Gilliam talks QAnon, Conspiracies and Kubrick


Terry Gilliam always knew that “Fear and Loathing in Las Vegas” would leave a cultural mark far outstripping its modest box-office returns. But he never thought it would morph into a kind of foundational text for the tinfoil-hat right.

“I’m responsible for QAnon,” he says, half in disbelief, referring to the amorphous conspiracy movement that seized on the idea of adrenochrome — a fictional hallucinogen invented by Hunter S. Thompson and later amplified and distorted by Gilliam’s 1998 adaptation.

“That’s how fucking stupid they are,” he adds, laughing. “There’s madness afoot. Adrenochrome is a complete invention — Hunter started that and we just carried it on. But what’s interesting about QAnon is this belief in secret cabals and hidden control. It’s not like that at all. It’s far more chaotic than they imagine. Really, it’s a desire to believe in structure — a displaced faith in God, except God was more open-minded than the world they’re talking about.”
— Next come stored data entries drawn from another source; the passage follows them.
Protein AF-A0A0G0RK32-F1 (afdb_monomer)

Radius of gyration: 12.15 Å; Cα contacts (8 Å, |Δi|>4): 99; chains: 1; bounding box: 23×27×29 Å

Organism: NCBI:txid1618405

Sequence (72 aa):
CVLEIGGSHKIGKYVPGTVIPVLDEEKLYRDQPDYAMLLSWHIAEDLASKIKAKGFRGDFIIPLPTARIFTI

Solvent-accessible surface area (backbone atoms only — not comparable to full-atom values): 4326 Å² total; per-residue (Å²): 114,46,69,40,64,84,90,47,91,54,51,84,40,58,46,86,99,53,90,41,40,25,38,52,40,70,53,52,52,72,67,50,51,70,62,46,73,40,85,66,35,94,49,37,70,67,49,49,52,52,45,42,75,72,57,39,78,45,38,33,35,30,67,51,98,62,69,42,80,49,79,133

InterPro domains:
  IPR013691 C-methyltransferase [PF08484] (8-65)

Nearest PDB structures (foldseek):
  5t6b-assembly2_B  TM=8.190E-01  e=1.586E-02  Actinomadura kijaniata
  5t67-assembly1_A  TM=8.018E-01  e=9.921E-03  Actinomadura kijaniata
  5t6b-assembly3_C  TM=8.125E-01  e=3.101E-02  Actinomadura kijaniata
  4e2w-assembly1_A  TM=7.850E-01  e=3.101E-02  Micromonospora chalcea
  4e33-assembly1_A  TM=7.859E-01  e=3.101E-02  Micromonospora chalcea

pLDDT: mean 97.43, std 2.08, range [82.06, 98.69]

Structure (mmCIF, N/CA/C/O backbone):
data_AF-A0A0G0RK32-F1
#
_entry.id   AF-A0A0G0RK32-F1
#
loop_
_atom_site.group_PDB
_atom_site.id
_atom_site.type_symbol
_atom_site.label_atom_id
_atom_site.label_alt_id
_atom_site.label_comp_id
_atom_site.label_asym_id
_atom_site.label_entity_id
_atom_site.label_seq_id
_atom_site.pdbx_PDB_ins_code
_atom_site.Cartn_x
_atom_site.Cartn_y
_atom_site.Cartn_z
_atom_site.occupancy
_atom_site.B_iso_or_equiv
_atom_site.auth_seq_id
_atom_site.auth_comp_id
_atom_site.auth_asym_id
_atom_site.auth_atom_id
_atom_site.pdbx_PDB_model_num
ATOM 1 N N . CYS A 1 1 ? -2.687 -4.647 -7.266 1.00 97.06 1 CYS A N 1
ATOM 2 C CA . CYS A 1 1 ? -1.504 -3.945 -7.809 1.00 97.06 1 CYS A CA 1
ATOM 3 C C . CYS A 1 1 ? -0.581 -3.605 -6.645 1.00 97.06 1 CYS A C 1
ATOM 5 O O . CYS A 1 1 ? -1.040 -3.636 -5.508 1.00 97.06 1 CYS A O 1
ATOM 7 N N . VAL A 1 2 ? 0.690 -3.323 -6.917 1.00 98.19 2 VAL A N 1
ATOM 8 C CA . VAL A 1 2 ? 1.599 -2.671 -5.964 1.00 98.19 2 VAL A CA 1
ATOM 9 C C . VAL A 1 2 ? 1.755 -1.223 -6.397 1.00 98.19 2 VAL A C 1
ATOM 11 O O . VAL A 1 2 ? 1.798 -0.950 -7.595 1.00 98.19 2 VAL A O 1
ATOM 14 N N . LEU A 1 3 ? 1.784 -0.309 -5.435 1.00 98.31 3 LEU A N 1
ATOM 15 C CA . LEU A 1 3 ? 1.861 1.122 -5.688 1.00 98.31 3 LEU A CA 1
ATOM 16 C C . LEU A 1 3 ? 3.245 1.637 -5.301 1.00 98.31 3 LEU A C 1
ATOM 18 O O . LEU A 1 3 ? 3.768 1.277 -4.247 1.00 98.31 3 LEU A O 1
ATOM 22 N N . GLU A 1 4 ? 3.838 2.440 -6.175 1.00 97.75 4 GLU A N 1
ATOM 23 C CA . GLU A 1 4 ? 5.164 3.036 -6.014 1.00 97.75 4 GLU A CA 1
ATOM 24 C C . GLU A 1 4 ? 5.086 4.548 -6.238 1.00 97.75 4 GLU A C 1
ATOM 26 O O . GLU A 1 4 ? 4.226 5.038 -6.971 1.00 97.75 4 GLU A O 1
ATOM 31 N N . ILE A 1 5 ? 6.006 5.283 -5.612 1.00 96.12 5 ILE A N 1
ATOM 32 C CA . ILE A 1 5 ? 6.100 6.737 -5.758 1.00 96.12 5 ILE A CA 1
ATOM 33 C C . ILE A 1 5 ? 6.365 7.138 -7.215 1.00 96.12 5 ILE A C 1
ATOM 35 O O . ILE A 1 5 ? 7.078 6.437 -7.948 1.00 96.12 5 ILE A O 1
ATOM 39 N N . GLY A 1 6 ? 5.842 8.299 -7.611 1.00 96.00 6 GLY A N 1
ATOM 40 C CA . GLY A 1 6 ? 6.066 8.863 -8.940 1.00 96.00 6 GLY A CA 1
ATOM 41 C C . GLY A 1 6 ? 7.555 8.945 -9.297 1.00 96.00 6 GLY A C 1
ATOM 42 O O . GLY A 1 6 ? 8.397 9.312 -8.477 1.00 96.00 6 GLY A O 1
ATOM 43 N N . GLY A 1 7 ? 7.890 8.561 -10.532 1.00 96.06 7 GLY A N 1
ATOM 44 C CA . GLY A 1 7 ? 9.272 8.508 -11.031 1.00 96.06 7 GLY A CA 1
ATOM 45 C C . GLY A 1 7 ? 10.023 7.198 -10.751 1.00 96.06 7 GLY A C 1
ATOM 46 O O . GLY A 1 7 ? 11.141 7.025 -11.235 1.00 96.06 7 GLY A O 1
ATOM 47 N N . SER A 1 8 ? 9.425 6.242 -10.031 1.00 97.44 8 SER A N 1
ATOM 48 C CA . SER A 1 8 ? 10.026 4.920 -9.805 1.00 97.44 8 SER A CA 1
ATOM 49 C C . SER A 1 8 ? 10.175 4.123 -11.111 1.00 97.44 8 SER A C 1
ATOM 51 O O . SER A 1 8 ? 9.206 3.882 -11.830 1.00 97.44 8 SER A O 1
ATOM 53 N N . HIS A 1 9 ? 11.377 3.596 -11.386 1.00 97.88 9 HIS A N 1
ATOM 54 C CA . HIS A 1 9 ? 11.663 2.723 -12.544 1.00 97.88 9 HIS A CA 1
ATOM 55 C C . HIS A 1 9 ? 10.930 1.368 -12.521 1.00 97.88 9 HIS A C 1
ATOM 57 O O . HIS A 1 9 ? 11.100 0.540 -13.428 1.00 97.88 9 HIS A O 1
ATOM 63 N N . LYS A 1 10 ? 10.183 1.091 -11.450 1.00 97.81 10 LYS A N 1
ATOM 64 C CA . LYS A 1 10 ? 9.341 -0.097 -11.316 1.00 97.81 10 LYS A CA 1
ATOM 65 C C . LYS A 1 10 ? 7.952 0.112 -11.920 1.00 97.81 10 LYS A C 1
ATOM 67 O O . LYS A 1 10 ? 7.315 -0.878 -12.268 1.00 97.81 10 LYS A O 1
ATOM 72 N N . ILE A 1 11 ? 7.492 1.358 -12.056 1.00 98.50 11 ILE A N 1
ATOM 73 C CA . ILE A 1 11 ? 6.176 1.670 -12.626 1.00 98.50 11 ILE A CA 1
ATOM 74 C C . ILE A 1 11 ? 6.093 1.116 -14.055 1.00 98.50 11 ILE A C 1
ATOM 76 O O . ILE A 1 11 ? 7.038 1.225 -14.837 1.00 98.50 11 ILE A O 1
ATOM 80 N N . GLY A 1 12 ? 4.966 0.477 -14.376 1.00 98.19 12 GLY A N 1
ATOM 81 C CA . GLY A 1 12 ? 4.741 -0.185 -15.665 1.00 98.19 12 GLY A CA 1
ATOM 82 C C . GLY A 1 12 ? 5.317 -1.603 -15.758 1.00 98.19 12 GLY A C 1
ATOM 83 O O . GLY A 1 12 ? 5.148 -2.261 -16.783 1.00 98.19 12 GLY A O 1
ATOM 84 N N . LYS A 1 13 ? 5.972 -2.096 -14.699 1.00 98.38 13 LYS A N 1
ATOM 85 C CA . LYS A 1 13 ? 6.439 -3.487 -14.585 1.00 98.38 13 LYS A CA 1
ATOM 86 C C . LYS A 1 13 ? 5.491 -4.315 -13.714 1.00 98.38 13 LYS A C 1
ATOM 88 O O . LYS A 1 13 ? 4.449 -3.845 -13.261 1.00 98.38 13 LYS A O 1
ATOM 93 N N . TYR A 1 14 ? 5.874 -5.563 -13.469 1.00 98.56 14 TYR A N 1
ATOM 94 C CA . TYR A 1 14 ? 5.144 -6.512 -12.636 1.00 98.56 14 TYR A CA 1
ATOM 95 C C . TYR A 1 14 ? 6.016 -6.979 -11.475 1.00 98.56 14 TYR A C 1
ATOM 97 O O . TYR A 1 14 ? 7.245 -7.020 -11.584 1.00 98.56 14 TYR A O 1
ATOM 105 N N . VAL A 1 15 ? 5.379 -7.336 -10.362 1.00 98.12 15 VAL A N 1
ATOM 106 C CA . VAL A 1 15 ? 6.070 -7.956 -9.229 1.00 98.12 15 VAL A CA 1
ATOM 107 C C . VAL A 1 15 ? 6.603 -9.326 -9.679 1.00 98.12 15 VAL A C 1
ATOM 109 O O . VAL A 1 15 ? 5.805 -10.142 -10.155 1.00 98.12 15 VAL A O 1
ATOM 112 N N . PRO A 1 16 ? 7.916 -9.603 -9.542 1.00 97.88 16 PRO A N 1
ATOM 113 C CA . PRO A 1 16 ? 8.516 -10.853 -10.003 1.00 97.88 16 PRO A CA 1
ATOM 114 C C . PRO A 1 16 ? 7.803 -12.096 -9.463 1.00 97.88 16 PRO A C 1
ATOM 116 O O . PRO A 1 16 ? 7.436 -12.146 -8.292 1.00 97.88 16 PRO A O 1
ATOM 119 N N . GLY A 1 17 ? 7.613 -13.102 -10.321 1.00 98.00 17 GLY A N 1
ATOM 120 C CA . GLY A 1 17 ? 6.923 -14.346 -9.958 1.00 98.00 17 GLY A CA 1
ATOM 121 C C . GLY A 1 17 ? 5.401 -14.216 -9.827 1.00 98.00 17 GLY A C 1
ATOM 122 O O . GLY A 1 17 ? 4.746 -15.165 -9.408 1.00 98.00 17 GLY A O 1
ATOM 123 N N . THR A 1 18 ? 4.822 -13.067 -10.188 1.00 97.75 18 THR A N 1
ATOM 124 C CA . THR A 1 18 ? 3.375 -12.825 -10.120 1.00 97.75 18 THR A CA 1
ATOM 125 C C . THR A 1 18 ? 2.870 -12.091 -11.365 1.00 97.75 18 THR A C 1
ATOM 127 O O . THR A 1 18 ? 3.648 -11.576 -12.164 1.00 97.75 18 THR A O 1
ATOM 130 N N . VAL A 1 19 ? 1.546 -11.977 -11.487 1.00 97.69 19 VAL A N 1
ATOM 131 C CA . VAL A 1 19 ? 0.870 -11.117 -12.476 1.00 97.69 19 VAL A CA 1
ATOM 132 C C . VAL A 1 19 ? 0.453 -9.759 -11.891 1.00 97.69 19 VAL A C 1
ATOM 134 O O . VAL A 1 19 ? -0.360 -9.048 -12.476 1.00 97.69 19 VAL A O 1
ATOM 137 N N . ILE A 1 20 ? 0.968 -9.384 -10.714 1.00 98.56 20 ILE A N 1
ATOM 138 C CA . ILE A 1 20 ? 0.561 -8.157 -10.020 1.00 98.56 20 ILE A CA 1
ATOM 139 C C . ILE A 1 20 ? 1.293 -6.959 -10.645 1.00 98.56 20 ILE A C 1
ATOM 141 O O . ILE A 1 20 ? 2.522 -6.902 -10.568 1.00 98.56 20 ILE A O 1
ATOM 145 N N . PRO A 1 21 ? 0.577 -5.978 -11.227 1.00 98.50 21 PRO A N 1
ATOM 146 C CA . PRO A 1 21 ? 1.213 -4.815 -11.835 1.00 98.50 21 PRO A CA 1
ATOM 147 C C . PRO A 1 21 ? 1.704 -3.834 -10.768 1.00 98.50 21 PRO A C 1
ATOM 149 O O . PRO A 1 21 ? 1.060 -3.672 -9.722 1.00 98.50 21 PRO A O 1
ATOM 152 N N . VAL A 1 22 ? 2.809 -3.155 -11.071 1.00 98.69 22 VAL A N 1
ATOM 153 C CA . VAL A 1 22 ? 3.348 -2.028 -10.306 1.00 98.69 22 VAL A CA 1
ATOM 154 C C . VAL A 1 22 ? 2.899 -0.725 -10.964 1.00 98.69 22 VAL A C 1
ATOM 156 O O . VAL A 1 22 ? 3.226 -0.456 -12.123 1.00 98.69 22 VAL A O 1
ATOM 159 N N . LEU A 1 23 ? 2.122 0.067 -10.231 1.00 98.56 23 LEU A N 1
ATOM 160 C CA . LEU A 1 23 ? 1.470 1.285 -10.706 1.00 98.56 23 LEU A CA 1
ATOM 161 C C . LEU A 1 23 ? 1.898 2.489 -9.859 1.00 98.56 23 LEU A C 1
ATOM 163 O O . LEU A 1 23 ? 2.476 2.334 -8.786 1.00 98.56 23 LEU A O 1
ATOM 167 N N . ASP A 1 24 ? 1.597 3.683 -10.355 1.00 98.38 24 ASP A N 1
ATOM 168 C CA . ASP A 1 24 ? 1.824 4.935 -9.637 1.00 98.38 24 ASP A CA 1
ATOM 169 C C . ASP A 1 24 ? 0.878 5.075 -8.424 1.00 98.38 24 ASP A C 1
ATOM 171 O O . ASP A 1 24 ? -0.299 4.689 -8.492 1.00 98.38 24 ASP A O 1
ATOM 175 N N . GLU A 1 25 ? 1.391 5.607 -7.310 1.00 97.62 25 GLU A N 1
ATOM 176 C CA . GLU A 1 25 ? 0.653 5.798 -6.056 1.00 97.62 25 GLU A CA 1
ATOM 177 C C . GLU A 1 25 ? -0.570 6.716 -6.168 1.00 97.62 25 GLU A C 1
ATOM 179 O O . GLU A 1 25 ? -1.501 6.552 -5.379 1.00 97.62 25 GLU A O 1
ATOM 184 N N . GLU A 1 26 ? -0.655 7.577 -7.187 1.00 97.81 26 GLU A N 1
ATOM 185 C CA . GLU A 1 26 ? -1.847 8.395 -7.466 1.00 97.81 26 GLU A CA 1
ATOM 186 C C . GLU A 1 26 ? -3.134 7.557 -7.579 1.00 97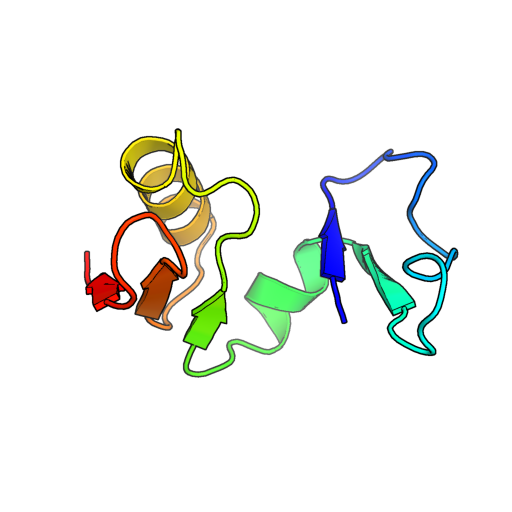.81 26 GLU A C 1
ATOM 188 O O . GLU A 1 26 ? -4.237 8.017 -7.257 1.00 97.81 26 GLU A O 1
ATOM 193 N N . LYS A 1 27 ? -3.013 6.285 -7.982 1.00 98.31 27 LYS A N 1
ATOM 194 C CA . LYS A 1 27 ? -4.142 5.348 -8.005 1.00 98.31 27 LYS A CA 1
ATOM 195 C C . LYS A 1 27 ? -4.735 5.108 -6.612 1.00 98.31 27 LYS A C 1
ATOM 197 O O . LYS A 1 27 ? -5.951 4.968 -6.509 1.00 98.31 27 LYS A O 1
ATOM 202 N N . LEU A 1 28 ? -3.918 5.079 -5.553 1.00 98.38 28 LEU A N 1
ATOM 203 C CA . LEU A 1 28 ? -4.388 4.869 -4.176 1.00 98.38 28 LEU A CA 1
ATOM 204 C C . LEU A 1 28 ? -5.398 5.942 -3.772 1.00 98.38 28 LEU A C 1
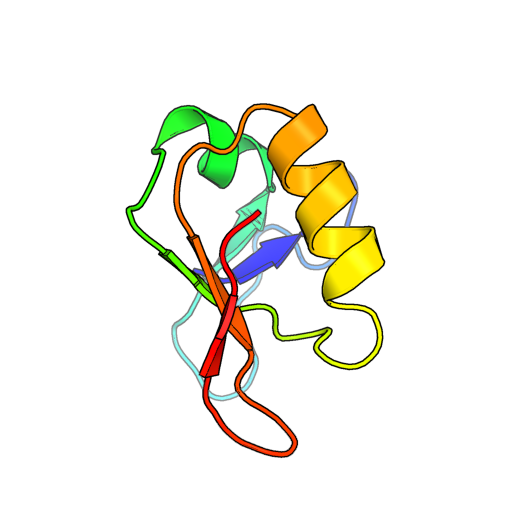ATOM 206 O O . LEU A 1 28 ? -6.462 5.642 -3.231 1.00 98.38 28 LEU A O 1
ATOM 210 N N . TYR A 1 29 ? -5.047 7.196 -4.054 1.00 97.94 29 TYR A N 1
ATOM 211 C CA . TYR A 1 29 ? -5.800 8.371 -3.629 1.00 97.94 29 TYR A CA 1
ATOM 212 C C . TYR A 1 29 ? -7.041 8.607 -4.486 1.00 97.94 29 TYR A C 1
ATOM 214 O O . TYR A 1 29 ? -8.027 9.162 -4.000 1.00 97.94 29 TYR A O 1
ATOM 222 N N . ARG A 1 30 ? -7.018 8.153 -5.742 1.00 98.19 30 ARG A N 1
ATOM 223 C CA . ARG A 1 30 ? -8.181 8.181 -6.630 1.00 98.19 30 ARG A CA 1
ATOM 224 C C . ARG A 1 30 ? -9.198 7.101 -6.282 1.00 98.19 30 ARG A C 1
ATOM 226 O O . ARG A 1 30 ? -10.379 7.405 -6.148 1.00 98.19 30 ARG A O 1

That distinctly modern madness has led Gilliam to swear off what he calls “antisocial media,” though it has hardly spared him personally.
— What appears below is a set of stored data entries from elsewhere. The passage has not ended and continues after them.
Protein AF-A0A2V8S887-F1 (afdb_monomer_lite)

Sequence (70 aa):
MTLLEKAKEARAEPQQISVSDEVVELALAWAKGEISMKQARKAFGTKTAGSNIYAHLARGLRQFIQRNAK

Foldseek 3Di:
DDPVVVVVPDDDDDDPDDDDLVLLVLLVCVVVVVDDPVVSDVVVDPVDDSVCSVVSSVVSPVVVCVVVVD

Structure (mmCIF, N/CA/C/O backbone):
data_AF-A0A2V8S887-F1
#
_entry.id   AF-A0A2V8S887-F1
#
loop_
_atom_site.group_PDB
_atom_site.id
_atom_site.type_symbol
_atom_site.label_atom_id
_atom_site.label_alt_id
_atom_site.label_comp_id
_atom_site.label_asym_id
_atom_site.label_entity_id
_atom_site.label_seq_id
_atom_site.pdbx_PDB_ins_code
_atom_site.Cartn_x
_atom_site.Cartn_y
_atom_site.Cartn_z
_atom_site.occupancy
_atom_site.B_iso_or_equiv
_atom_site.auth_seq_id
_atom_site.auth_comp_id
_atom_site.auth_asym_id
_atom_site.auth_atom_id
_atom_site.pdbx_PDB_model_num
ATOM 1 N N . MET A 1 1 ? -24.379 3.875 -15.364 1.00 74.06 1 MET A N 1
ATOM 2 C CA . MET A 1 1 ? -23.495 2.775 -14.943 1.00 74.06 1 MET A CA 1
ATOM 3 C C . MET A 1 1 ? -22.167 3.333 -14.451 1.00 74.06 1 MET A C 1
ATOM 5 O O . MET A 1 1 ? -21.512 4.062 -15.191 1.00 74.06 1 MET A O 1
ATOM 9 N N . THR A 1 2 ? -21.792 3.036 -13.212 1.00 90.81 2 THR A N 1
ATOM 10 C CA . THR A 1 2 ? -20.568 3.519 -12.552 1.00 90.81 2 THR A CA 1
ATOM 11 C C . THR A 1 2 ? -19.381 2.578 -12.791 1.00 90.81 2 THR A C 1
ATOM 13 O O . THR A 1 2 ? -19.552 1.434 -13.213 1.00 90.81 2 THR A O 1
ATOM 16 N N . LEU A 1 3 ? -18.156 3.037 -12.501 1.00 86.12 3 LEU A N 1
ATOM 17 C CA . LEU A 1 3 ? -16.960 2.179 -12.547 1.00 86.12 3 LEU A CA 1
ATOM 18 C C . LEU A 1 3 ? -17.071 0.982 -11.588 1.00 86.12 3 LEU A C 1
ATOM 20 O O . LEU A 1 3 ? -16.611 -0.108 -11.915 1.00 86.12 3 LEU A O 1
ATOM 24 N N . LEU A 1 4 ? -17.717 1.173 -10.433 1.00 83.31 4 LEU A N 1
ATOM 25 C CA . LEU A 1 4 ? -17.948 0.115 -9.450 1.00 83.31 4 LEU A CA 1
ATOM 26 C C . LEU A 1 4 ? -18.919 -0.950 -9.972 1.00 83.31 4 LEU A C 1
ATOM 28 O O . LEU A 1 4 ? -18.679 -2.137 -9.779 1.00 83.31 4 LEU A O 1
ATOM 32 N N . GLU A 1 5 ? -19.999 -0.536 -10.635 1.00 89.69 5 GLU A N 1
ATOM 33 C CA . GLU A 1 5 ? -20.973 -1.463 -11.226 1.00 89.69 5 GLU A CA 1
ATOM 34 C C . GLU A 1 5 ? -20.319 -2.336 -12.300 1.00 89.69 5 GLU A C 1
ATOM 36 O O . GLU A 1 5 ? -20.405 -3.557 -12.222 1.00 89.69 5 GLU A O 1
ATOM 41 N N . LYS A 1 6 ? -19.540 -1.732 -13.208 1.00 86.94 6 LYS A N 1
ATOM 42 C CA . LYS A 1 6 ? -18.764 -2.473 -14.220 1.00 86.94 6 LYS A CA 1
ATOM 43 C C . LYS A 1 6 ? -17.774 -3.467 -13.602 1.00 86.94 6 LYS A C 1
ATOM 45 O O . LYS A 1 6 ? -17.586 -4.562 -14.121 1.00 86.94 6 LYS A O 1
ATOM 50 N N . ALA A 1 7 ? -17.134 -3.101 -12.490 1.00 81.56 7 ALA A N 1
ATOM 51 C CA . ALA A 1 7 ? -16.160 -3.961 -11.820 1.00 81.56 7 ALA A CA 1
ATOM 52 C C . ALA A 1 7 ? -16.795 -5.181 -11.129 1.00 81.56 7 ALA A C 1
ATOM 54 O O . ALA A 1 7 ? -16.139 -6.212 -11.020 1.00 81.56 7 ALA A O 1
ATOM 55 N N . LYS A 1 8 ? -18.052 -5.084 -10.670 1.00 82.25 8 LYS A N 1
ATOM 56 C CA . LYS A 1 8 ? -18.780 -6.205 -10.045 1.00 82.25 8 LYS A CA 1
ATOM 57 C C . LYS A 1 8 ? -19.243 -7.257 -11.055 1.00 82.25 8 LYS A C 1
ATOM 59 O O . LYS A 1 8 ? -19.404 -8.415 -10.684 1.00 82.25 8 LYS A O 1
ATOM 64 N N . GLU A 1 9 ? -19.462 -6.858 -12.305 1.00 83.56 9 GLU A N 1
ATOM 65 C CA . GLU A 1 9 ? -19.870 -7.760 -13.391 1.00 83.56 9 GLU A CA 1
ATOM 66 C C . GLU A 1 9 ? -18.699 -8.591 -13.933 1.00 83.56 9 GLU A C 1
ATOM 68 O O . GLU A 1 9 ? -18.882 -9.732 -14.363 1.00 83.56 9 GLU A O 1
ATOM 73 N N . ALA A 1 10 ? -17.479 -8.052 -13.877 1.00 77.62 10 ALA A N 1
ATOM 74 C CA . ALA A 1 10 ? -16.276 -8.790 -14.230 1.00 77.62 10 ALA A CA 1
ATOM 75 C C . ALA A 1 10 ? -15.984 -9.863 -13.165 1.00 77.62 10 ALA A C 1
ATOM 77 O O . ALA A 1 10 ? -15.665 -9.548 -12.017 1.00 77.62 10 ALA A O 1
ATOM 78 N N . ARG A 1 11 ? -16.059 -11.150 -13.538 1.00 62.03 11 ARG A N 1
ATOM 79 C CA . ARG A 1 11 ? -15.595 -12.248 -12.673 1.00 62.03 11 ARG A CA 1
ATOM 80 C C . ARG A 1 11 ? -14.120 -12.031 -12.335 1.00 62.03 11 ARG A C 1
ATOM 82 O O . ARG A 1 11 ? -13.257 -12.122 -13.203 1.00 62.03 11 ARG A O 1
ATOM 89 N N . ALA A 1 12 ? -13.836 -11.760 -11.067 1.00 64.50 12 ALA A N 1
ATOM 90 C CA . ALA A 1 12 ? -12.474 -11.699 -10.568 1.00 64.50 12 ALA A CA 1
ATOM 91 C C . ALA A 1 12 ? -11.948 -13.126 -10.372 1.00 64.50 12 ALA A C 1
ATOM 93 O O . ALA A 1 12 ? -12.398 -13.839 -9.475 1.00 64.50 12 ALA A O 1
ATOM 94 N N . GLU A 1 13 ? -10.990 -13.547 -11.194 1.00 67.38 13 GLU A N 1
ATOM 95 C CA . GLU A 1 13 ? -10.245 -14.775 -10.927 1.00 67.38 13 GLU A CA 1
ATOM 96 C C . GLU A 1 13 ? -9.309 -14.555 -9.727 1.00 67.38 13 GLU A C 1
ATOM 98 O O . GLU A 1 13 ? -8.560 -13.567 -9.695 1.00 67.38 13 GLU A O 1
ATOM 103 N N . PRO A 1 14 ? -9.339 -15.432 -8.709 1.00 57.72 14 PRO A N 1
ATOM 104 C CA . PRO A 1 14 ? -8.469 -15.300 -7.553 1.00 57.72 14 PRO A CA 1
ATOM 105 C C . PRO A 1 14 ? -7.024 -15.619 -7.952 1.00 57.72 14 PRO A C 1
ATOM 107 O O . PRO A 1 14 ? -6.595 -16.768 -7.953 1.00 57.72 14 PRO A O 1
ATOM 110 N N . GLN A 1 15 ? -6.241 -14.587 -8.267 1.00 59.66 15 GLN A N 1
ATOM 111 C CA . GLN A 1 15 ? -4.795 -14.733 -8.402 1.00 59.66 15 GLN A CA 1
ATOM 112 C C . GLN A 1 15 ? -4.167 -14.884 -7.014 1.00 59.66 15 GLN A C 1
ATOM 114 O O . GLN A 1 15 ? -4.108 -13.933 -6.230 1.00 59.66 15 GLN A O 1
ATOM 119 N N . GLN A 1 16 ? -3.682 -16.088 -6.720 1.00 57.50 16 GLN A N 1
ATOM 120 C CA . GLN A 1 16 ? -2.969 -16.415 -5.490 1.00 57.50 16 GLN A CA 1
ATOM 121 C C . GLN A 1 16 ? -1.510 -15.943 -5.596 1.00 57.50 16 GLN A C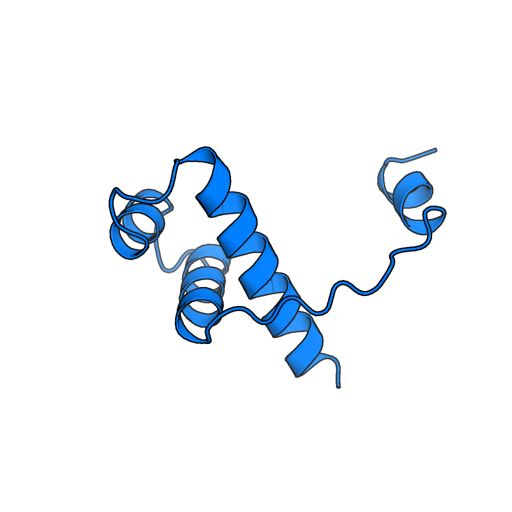 1
ATOM 123 O O . GLN A 1 16 ? -0.578 -16.725 -5.743 1.00 57.50 16 GLN A O 1
ATOM 128 N N . ILE A 1 17 ? -1.305 -14.627 -5.577 1.00 60.97 17 ILE A N 1
ATOM 129 C CA . ILE A 1 17 ? 0.039 -14.046 -5.537 1.00 60.97 17 ILE A CA 1
ATOM 130 C C . ILE A 1 17 ? 0.359 -13.754 -4.078 1.00 60.97 17 ILE A C 1
ATOM 132 O O . ILE A 1 17 ? -0.125 -12.773 -3.513 1.00 60.97 17 ILE A O 1
ATOM 136 N N . SER A 1 18 ? 1.160 -14.627 -3.470 1.00 68.00 18 SER A N 1
ATOM 137 C CA . SER A 1 18 ? 1.723 -14.380 -2.145 1.00 68.00 18 SER A CA 1
ATOM 138 C C . SER A 1 18 ? 2.688 -13.195 -2.222 1.00 68.00 18 SER A C 1
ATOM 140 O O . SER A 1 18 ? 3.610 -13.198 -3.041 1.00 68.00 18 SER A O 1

“The world hasn’t changed that much, but people have,” he sighs. Referring to anti-vaccine rhetoric, he adds, “It drives me mad. I grew up during polio — vaccines stopped it. Now polio’s rising in Gaza. Measles in Texas. Then there’s graphene — conspiracies about Bill Gates putting metal in our bodies to control us. It’s insane.”

Gilliam was speaking to Variety from the Torino Film Festival, where he will receive a lifetime achievement honor. Looking back, does he feel like the most American of British directors — or the most British of Americans?

“Neither,” he says. “Let’s be honest — that’s Ridley Scott.”

(Scott’s 1996 film “White Squall,” incidentally, also fed QAnon mythology, providing its rallying cry: “Where we go one, we go all.” Strange bedfellows indeed.)

“I’m an immigrant filmmaker,” Gilliam continues. “I’m the border guy. I’ve lived longer in England than in America, but I’ve never been able to shake my American accent or my American enthusiasm. But then, neither did Stanley Kubrick.”

The two American expats circled each other for years, exchanging phone calls without ever meeting. Those conversations nearly led to a collaboration.

“When Kubrick was doing ‘The Shining,’ he called because he really liked ‘Jabberwocky,’” Gilliam recalls. “He loved the look of it and wanted help finding an art director who could work the way he wanted. He had catalogs of door frames, window frames, everything. He wanted someone who could sit with him while he pointed and said, ‘That, that, that, that,’ then go away, draw it beautifully in 15 minutes, and come back.”

Gilliam tried. “I spent a month asking everyone I knew. Nobody wanted to work with him. He was a tough cookie.”

Gilliam also offered an update on his long-gestating biblical farce, “Carnival at the End of Days,” in which Johnny Depp is set to play Satan, charged with saving humanity. Though the project recently gained momentum and even scouted locations in Italy, it is once again stalled.

“I’m still waiting for the money,” he says, citing changes to Italy’s international tax credit, now reduced by 10%. “Because of that, a lot fewer films will be made in Italy — except for Mel Gibson [who’s shooting “The Resurrection of the Christ: Part One” in Rome]. He’s going to show you Christ as you’ve never seen Christ before: kicking ass in hell!”

Still, Gilliam remains characteristically unruffled. “The world doesn’t always give me what I want,” he shrugs, “but sometimes it gives me something better.”